Captain Scoresby, a most intelligent and active captain in the whale
fishery trade, has very lately succeeded in reaching the eastern coasts of
Greenland, and is disposed to think that the descendants of the Danish
colonists, of whose existence nothing is known since this coast was
blocked, up by ice at the beginning of the fifteenth century, still inhabit
it. The northern shores of Greenland, and its extent in this direction are
still unknown.
Notwithstanding the zeal and success with which the government of the
United States prosecute their discoveries to the west of the Mississippi,
there is still much unexplored country between that river and the Pacific
Ocean.
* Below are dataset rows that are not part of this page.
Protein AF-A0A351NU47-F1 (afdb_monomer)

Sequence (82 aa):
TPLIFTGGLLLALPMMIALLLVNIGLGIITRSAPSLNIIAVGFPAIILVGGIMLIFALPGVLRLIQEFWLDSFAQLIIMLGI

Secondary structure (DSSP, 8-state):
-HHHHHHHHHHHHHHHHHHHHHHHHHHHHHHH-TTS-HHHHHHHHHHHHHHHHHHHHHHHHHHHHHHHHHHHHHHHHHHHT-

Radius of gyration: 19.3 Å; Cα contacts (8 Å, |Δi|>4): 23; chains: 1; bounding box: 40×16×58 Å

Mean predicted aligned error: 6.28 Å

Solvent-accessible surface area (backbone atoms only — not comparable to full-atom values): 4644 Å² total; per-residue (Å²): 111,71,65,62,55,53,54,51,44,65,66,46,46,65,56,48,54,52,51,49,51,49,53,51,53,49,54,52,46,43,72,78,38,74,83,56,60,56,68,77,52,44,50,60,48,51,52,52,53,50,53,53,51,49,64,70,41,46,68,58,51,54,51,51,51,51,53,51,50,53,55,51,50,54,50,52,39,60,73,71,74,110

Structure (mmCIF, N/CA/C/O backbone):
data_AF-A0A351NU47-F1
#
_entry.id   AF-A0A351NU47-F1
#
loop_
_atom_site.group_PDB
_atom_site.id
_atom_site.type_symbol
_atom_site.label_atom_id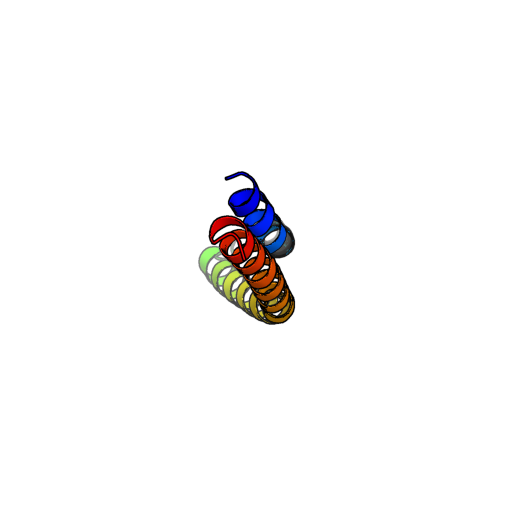
_atom_site.label_alt_id
_atom_site.label_comp_id
_atom_site.label_asym_id
_atom_site.label_entity_id
_atom_site.label_seq_id
_atom_site.pdbx_PDB_ins_code
_atom_site.Cartn_x
_atom_site.Cartn_y
_atom_site.Cartn_z
_atom_site.occupancy
_atom_site.B_iso_or_equiv
_atom_site.auth_seq_id
_atom_site.auth_comp_id
_atom_site.auth_asym_id
_atom_site.auth_atom_id
_atom_site.pdbx_PDB_model_num
ATOM 1 N N . THR A 1 1 ? 19.578 2.138 -8.145 1.00 61.03 1 THR A N 1
ATOM 2 C CA . THR A 1 1 ? 19.293 3.089 -9.239 1.00 61.03 1 THR A CA 1
ATOM 3 C C . THR A 1 1 ? 18.018 3.845 -8.896 1.00 61.03 1 THR A C 1
ATOM 5 O O . THR A 1 1 ? 17.079 3.206 -8.433 1.00 61.03 1 THR A O 1
ATOM 8 N N . PRO A 1 2 ? 17.972 5.183 -9.042 1.00 75.50 2 PRO A N 1
ATOM 9 C CA . PRO A 1 2 ? 16.814 6.007 -8.659 1.00 75.50 2 PRO A CA 1
ATOM 10 C C . PRO A 1 2 ? 15.492 5.527 -9.283 1.00 75.50 2 PRO A C 1
ATOM 12 O O . PRO A 1 2 ? 14.447 5.637 -8.656 1.00 75.50 2 PRO A O 1
ATOM 15 N N . LEU A 1 3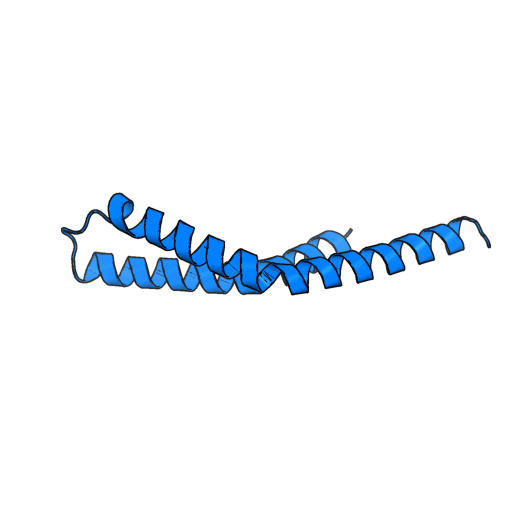 ? 15.558 4.877 -10.449 1.00 76.75 3 LEU A N 1
ATOM 16 C CA . LEU A 1 3 ? 14.413 4.286 -11.142 1.00 76.75 3 LEU A CA 1
ATOM 17 C C . LEU A 1 3 ? 13.644 3.245 -10.306 1.00 76.75 3 LEU A C 1
ATOM 19 O O . LEU A 1 3 ? 12.418 3.256 -10.299 1.00 76.75 3 LEU A O 1
ATOM 23 N N . ILE A 1 4 ? 14.348 2.381 -9.562 1.00 80.00 4 ILE A N 1
ATOM 24 C CA . ILE A 1 4 ? 13.717 1.328 -8.744 1.00 80.00 4 ILE A CA 1
ATOM 25 C C . ILE A 1 4 ? 12.971 1.951 -7.558 1.00 80.00 4 ILE A C 1
ATOM 27 O O . ILE A 1 4 ? 11.847 1.556 -7.255 1.00 80.00 4 ILE A O 1
ATOM 31 N N . PHE A 1 5 ? 13.573 2.952 -6.907 1.00 85.62 5 PHE A N 1
ATOM 32 C CA . PHE A 1 5 ? 12.940 3.644 -5.785 1.00 85.62 5 PHE A CA 1
ATOM 33 C C . PHE A 1 5 ? 11.737 4.470 -6.246 1.00 85.62 5 PHE A C 1
ATOM 35 O O . PHE A 1 5 ? 10.663 4.344 -5.671 1.00 85.62 5 PHE A O 1
ATOM 42 N N . THR A 1 6 ? 11.882 5.270 -7.306 1.00 84.75 6 THR A N 1
ATOM 43 C CA . THR A 1 6 ? 10.790 6.099 -7.833 1.00 84.75 6 THR A CA 1
ATOM 44 C C . THR A 1 6 ? 9.645 5.251 -8.386 1.00 84.75 6 THR A C 1
ATOM 46 O O . THR A 1 6 ? 8.491 5.533 -8.074 1.00 84.75 6 THR A O 1
ATOM 49 N N . GLY A 1 7 ? 9.938 4.187 -9.142 1.00 81.06 7 GLY A N 1
ATOM 50 C CA . GLY A 1 7 ? 8.917 3.273 -9.664 1.00 81.06 7 GLY A CA 1
ATOM 51 C C . GLY A 1 7 ? 8.163 2.540 -8.551 1.00 81.06 7 GLY A C 1
ATOM 52 O O . GLY A 1 7 ? 6.933 2.524 -8.542 1.00 81.06 7 GLY A O 1
ATOM 53 N N . GLY A 1 8 ? 8.887 2.011 -7.558 1.00 83.25 8 GLY A N 1
ATOM 54 C CA . GLY A 1 8 ? 8.274 1.381 -6.386 1.00 83.25 8 GLY A CA 1
ATOM 55 C C . GLY A 1 8 ? 7.461 2.363 -5.539 1.00 83.25 8 GLY A C 1
ATOM 56 O O . GLY A 1 8 ? 6.368 2.031 -5.079 1.00 83.25 8 GLY A O 1
ATOM 57 N N . LEU A 1 9 ? 7.953 3.594 -5.374 1.00 87.19 9 LEU A N 1
ATOM 58 C CA . LEU A 1 9 ? 7.264 4.638 -4.623 1.00 87.19 9 LEU A CA 1
ATOM 59 C C . LEU A 1 9 ? 5.959 5.051 -5.306 1.00 87.19 9 LEU A C 1
ATOM 61 O O . LEU A 1 9 ? 4.947 5.115 -4.622 1.00 87.19 9 LEU A O 1
ATOM 65 N N . LEU A 1 10 ? 5.954 5.280 -6.624 1.00 84.75 10 LEU A N 1
ATOM 66 C CA . LEU A 1 10 ? 4.744 5.633 -7.383 1.00 84.75 10 LEU A CA 1
ATOM 67 C C . LEU A 1 10 ? 3.651 4.562 -7.267 1.00 84.75 10 LEU A C 1
ATOM 69 O O . LEU A 1 10 ? 2.473 4.897 -7.159 1.00 84.75 10 LEU A O 1
ATOM 73 N N . LEU A 1 11 ? 4.048 3.289 -7.230 1.00 83.25 11 LEU A N 1
ATOM 74 C CA . LEU A 1 11 ? 3.140 2.160 -7.044 1.00 83.25 11 LEU A CA 1
ATOM 75 C C . LEU A 1 11 ? 2.575 2.093 -5.618 1.00 83.25 11 LEU A C 1
ATOM 77 O O . LEU A 1 11 ? 1.382 1.863 -5.427 1.00 83.25 11 LEU A O 1
ATOM 81 N N . ALA A 1 12 ? 3.421 2.321 -4.612 1.00 87.19 12 ALA A N 1
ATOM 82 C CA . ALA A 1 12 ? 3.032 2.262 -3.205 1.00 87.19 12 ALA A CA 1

It is possible that lands may lie within the antartic circle, of
which we have hitherto as little notion as we had of South Shetland ten
years ago; but if there are such, they must be most barren and
inhospitable. It is possible also, that, notwithstanding the care and
attention with which the great Pacific has been so repeatedly swept, there
may yet be islands in it undiscovered; but these, however fertile from soil
and climate, must be mere specks in the ocean.
But though comparatively little of the surface of the globe is now utterly
unknown, yet even of those countries with which we are best acquainted,
much remains to be ascertained, before the geography of them can justly be
regarded as complete. Perhaps we are much less deficient and inaccurate in
our knowledge of the natural history of the globe, than in its geography,
strictly so called; that is, in the extent, direction, latitudes and
longitudes, direction and elevation of mountains, rise, course, and
termination of rivers, &c. How grossly erroneous geography was till very
lately, in some even of its most elementary parts, and those, too, in
relation to what ought to have been the most accurately known portion of
Europe, may be judged from these two facts, - that till near the close of
the last century, the distance from the South Foreland, in Kent, to the
Land's End, was laid down in all the maps of England nearly half a degree
greater than it actually is; and that, as we have formerly noticed, "the
length of the Mediterranean was estimated by the longitudes of Ptolemy till
the eighteenth century, and that it was curtailed of nearly twenty-five
degrees by observation, no farther back than the reign of Louis XIV."
To speak in a loose and general manner, the Romans, at the height of their
conquests, power, and geographical knowledge, were probably acquainted with
a part of the globe about equal in extent to that of which we are still
ignorant; but their empire embraced a fairer and more valuable portion than
we can expect to find in those countries which remain to reward the
enterprise of European travellers. The fertile regions and the beautiful
climate of the south of Europe, of the north of Africa, and above all of
Asia Minor, present a picture which we can hardly expect will be
approached, certainly will not be surpassed, under the burning heats of
central Africa, or even the more mitigated heats of the farther peninsula
of India. The short and easy access of all portions of the Roman Empire to
the ocean, gave them advantages which must be denied to the hitherto
unexplored districts in the interior of Asia and Africa.